Литмир - Электронная Библиотека
A
A

– Нет!

– Ты не очень-то идешь навстречу, детка. Да, кстати, я принесла тебе из мясной изумительное жабо. Мистер Дэнфорд такая прелесть.

– На у-улицу!!

– Не понимаю, почему вы оба так не хотите пойти навстречу. Твой отец, например... ну да ладно... Подумай, как мистер Харви, например, проделывает весь этот путь от Бамстедской церкви на своей крошечной машинке, со своим контрабасом сзади и своей, между прочим, завтрашней проповедью впереди! Стыдись, Оливер! Тебе должно быть стыдно, ведь когда мистер Харви был еще молодым человеком, он волок свой контрабас за велосипедом! У меня дух, бывало, перехватывало, когда он катил с горы из лесу и то и дело чуть не попадал под свой контрабас. И когда он влетал на Старый мост – о, это, я тебе скажу, было такое облегчение! Ка-аждый раз, когда в Стилборне исполнялась музыка, он крутил педали через весь лес – хотя на годик-другой ему, конечно, пришлось прерваться, когда на него свалился этот воз сена. Старик Воробей был пьян, и я все думаю, какое счастье, что его сын сразу стал перекидывать этот воз вилами и, обнаружив контрабас, моментально, конечно, понял, кто там лежит.

– Послушай, мама...

– К сожалению, нам, наверно, придется еще чуть-чуть разрезать. Ах, детка, надеюсь, там столько мозгов! Нет. Есть люди, с которыми просто что-то вечно случается. Ты, например. Помнишь, детка, как ты упал в пианино? Конечно, теперь-то он постарел и, между нами, стал глуховат. Такая жалость. В четверг спутал номера на пюпитре и сыграл не тот. Хорошо еще, оба были на три четверти...
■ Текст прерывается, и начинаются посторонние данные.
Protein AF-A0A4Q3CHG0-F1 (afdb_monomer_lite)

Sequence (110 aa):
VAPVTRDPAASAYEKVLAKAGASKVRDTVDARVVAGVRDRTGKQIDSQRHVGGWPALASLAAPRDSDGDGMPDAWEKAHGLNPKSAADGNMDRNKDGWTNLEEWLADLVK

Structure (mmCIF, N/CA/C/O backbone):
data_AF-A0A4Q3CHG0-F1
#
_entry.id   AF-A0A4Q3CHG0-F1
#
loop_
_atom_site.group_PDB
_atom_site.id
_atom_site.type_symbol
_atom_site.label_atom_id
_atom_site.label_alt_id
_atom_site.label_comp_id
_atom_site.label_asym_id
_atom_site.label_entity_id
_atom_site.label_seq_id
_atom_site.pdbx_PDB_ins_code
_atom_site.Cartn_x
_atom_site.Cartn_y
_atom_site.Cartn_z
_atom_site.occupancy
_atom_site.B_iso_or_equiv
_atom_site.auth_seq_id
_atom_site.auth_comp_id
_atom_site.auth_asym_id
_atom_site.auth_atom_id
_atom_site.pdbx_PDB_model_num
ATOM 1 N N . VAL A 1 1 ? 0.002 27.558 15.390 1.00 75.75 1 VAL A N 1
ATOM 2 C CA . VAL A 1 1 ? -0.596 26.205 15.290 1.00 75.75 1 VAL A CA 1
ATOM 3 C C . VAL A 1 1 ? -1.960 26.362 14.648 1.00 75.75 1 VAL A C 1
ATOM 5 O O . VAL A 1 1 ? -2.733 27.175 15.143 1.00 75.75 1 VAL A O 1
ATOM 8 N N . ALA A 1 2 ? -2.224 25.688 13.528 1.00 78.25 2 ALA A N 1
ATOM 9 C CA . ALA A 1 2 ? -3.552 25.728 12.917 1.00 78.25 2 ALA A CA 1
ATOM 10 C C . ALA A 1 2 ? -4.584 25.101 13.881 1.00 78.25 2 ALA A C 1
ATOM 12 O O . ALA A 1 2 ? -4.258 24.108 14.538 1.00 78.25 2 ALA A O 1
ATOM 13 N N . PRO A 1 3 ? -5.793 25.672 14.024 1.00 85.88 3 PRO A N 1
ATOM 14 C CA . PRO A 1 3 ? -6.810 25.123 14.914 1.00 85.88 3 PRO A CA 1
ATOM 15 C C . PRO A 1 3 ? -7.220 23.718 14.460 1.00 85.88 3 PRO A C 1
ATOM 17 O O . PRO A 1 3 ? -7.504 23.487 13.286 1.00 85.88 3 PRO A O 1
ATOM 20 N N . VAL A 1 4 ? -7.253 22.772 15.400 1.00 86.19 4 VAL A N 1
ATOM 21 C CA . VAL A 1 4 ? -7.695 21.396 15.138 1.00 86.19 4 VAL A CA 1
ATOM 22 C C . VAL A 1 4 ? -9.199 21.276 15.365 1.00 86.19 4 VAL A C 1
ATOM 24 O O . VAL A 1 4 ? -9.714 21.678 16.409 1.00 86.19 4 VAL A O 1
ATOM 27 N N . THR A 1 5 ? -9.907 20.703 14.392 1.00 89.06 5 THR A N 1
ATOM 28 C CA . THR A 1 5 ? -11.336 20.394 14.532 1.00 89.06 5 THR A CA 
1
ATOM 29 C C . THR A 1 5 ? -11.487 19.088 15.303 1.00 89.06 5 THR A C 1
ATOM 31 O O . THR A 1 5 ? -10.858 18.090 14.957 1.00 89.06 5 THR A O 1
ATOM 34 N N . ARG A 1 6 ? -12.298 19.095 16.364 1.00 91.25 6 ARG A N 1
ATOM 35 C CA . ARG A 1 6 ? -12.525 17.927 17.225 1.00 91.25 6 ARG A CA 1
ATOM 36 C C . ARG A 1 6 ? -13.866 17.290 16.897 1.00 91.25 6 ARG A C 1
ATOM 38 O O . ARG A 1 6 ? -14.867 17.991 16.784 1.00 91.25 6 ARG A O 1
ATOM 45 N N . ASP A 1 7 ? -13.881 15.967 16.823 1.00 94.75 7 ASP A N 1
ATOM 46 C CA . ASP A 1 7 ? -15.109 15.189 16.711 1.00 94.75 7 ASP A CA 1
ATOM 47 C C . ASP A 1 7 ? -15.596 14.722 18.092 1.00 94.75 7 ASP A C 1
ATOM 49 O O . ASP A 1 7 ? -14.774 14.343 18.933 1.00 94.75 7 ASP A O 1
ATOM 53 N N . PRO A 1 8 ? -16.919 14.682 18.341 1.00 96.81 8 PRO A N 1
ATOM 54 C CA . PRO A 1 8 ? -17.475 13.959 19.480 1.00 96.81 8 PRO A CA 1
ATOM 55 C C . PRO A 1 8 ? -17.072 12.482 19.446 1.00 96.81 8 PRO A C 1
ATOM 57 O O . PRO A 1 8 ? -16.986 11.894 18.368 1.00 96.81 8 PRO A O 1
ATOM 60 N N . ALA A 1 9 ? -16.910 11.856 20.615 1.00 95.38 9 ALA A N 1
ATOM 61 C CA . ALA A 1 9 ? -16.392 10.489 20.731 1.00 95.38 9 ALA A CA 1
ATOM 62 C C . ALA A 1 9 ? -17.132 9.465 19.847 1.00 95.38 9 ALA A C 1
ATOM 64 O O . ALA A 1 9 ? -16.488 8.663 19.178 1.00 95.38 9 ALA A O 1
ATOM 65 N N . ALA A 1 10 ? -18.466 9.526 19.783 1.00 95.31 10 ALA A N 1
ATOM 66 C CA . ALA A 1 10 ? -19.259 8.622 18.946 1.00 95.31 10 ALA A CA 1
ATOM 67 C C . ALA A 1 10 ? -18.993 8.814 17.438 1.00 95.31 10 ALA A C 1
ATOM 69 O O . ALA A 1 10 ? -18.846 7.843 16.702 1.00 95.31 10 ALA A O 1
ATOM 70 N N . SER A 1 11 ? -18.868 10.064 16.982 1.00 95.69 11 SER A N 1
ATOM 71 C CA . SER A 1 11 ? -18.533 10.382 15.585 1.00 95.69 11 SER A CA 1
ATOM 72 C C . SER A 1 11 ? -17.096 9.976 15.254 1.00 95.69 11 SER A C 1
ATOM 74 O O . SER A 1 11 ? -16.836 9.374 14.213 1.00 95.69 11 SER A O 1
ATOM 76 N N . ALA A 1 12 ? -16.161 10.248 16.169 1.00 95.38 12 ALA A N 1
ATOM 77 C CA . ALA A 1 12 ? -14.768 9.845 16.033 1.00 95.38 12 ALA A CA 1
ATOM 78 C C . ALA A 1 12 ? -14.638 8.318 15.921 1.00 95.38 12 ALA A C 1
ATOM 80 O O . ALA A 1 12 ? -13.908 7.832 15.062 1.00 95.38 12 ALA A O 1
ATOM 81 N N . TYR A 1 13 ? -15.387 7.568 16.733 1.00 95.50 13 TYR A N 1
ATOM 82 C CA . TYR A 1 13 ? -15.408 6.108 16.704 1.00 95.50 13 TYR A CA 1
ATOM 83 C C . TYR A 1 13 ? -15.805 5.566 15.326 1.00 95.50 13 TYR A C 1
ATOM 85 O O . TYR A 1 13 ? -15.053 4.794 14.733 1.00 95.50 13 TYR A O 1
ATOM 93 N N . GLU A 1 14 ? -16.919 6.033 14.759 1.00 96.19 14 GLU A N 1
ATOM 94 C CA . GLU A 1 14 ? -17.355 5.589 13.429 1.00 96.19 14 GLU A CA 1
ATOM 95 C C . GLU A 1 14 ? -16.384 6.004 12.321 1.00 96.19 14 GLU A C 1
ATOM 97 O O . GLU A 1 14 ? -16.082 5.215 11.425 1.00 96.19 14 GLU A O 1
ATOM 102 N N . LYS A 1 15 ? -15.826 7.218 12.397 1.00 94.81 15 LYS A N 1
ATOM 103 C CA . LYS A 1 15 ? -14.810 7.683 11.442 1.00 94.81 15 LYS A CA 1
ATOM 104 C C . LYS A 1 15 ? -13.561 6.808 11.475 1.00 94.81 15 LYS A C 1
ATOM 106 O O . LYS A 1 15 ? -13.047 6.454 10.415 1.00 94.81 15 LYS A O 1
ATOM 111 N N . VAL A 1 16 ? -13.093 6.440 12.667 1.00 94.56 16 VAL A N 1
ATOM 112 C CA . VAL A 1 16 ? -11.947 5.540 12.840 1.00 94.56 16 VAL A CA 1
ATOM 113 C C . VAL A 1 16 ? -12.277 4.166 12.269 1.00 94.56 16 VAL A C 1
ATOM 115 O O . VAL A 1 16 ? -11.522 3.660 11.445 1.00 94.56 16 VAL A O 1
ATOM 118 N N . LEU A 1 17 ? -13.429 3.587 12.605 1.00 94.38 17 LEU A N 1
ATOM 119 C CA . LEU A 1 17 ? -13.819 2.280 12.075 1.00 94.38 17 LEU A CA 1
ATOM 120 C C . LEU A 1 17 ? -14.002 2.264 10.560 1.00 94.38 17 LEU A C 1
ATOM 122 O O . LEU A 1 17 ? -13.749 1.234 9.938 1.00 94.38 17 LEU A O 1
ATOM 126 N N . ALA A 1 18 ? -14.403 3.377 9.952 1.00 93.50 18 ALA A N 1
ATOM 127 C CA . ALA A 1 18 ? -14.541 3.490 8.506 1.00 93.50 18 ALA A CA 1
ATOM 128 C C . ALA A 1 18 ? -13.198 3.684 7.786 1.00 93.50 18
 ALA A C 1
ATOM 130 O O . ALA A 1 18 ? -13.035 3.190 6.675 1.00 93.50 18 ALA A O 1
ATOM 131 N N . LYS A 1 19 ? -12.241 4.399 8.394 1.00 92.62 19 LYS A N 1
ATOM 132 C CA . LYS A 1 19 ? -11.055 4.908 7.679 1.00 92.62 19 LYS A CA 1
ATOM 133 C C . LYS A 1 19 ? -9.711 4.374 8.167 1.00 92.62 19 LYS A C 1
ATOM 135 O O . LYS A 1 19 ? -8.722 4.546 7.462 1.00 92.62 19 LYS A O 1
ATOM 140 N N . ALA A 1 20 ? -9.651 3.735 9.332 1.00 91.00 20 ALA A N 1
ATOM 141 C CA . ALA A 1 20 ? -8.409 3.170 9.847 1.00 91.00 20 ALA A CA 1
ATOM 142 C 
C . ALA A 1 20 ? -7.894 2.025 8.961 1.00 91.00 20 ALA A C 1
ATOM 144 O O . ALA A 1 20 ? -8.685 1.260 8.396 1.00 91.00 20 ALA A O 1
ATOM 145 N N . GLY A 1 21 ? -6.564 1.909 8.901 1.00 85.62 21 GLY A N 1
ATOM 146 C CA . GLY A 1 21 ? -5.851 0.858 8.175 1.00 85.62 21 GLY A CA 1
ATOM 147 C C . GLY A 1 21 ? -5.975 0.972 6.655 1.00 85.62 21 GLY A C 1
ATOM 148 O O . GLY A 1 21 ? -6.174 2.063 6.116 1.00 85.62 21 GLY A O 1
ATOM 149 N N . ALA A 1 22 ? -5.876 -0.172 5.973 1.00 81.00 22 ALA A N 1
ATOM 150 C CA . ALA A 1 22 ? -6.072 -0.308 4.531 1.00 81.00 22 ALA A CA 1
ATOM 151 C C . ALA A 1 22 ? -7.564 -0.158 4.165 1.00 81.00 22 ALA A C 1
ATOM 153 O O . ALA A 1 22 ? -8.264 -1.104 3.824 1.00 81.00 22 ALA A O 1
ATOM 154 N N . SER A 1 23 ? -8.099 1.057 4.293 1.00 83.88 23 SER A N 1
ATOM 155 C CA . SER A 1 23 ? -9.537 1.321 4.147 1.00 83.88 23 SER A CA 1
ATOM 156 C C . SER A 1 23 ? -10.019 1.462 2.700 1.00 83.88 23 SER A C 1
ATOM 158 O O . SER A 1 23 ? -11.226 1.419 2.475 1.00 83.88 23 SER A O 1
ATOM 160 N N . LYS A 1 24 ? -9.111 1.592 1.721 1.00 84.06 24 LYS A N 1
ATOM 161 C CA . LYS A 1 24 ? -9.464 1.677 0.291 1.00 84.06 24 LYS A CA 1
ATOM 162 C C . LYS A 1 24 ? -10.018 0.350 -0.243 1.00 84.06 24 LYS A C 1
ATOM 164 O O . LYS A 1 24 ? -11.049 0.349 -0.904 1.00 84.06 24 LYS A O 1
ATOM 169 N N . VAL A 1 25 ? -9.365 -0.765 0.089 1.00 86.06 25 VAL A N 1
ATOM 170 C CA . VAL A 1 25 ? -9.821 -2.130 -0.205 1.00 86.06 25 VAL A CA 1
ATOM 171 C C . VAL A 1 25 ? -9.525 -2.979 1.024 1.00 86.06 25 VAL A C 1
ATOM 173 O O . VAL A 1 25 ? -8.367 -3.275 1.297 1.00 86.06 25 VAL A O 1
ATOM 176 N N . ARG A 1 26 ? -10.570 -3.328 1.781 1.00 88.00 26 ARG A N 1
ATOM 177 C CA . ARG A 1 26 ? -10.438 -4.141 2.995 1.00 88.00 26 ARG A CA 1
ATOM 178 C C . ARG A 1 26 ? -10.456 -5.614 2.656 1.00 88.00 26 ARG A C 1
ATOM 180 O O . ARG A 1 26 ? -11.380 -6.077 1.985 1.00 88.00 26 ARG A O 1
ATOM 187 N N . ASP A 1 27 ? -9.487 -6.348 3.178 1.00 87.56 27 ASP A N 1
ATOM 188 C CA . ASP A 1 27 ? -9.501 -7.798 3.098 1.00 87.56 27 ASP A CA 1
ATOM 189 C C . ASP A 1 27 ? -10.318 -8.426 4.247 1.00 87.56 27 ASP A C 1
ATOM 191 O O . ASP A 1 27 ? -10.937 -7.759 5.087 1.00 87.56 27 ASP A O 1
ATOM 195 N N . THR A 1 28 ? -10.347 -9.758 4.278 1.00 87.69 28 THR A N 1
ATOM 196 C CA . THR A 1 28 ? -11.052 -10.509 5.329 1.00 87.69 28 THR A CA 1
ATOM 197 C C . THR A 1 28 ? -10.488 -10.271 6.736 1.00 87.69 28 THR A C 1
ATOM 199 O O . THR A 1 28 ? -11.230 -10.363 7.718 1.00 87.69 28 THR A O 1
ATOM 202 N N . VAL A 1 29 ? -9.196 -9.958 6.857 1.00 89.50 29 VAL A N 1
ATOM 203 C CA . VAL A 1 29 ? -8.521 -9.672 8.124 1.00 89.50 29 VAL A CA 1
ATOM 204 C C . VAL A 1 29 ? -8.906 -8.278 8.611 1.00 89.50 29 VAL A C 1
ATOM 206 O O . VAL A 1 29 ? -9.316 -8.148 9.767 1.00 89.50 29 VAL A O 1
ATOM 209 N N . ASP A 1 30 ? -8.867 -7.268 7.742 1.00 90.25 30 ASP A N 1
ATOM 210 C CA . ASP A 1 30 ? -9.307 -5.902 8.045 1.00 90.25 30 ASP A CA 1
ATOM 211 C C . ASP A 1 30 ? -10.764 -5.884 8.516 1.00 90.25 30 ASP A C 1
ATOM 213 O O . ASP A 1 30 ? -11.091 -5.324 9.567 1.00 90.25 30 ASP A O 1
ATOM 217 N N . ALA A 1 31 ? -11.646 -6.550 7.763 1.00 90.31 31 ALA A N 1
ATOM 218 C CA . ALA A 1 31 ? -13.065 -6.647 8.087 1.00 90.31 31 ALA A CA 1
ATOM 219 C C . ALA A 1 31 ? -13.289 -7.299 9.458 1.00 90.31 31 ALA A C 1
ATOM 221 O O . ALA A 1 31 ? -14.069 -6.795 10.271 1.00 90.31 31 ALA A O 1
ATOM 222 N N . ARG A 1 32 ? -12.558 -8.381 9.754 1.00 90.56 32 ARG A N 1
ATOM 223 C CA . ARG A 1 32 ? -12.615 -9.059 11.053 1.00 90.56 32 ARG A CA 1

– Они все на три четверти. Всегда.

– ... так что все сошло, потому что одно ум-па-па не слишком отличается от другого ум-па-па, правда? Только он, к сожалению, продолжал свои ум-па-па, когда все остальные уже кончили, – и довольно долго. В результате, как ты мо-ожешь себе представить, детка, зал решил, что так надо, и не стал хлопать. Мистер Клеймор просто позеленел от злости.

– Да. Могу себе представить.

– А ты не обращай внимания на мистера Клеймора, Оливер! Наш режиссер мистер де Трейси. Делай все, как он тебе скажет.

– А кого он играет?

– Никого он не играет!

– Почему же он тогда так одет?

– Он профессионал. Из Лондона. И чему только вас учат в Оксфорде?

– Кончила?

– Имей терпение, детка.

– На-до-е-ло!

– И не уподобляйся мистеру Клеймору, детка. Ты слышал, что он сказал в заключение? – И мама, сверкнув очками, задрала нос и состроила мину Клеймора. – «Ивлин, старина, я до самого вечера буду лежать как труп!» Но, – и она сверкнула очками на меня поверх шляпы, – мистера де Трейси на мякине не проведешь, о, не сомневайся! Он этого человека раскусил! Он понял, что единственный верный подход к этому человеку – да и ко всей этой братии – лесть. Ты заметил, как он ее подпускает?

– Да, заметил.

– Конечно, мы все для него жалкие любители. Но он всегда любезен и мил и, главное, понимает в музыке. При мне говорил репортеру, что оркестр, по его мнению, заслуживает особого упоминания. Ничего подобного, сказал, никогда не слышал. Только когда распоряжается этот Клеймор, дождешься от них чего-то, кроме дежурного «Оркестр честно внес свою скромную лепту под управлением...» Надеюсь, хоть фамилию нашу в виде исключения не переврут!

– По-моему, готово, да?

– Придется тут сзади вставить резиночку, а то слишком распахивается разрез. Ты же не хочешь, чтоб с тебя шляпа свалилась, детка! Между нами говоря, я твердо решила, что мистеру Клеймору больше не к чему будет придраться. Пусть ссорится сколько ему угодно, я буду как скала! Для всякой ссоры, в конце концов, нужны двое. Вдобавок хочется, чтоб у мистера де Трейси осталось о нас хорошее впечатление.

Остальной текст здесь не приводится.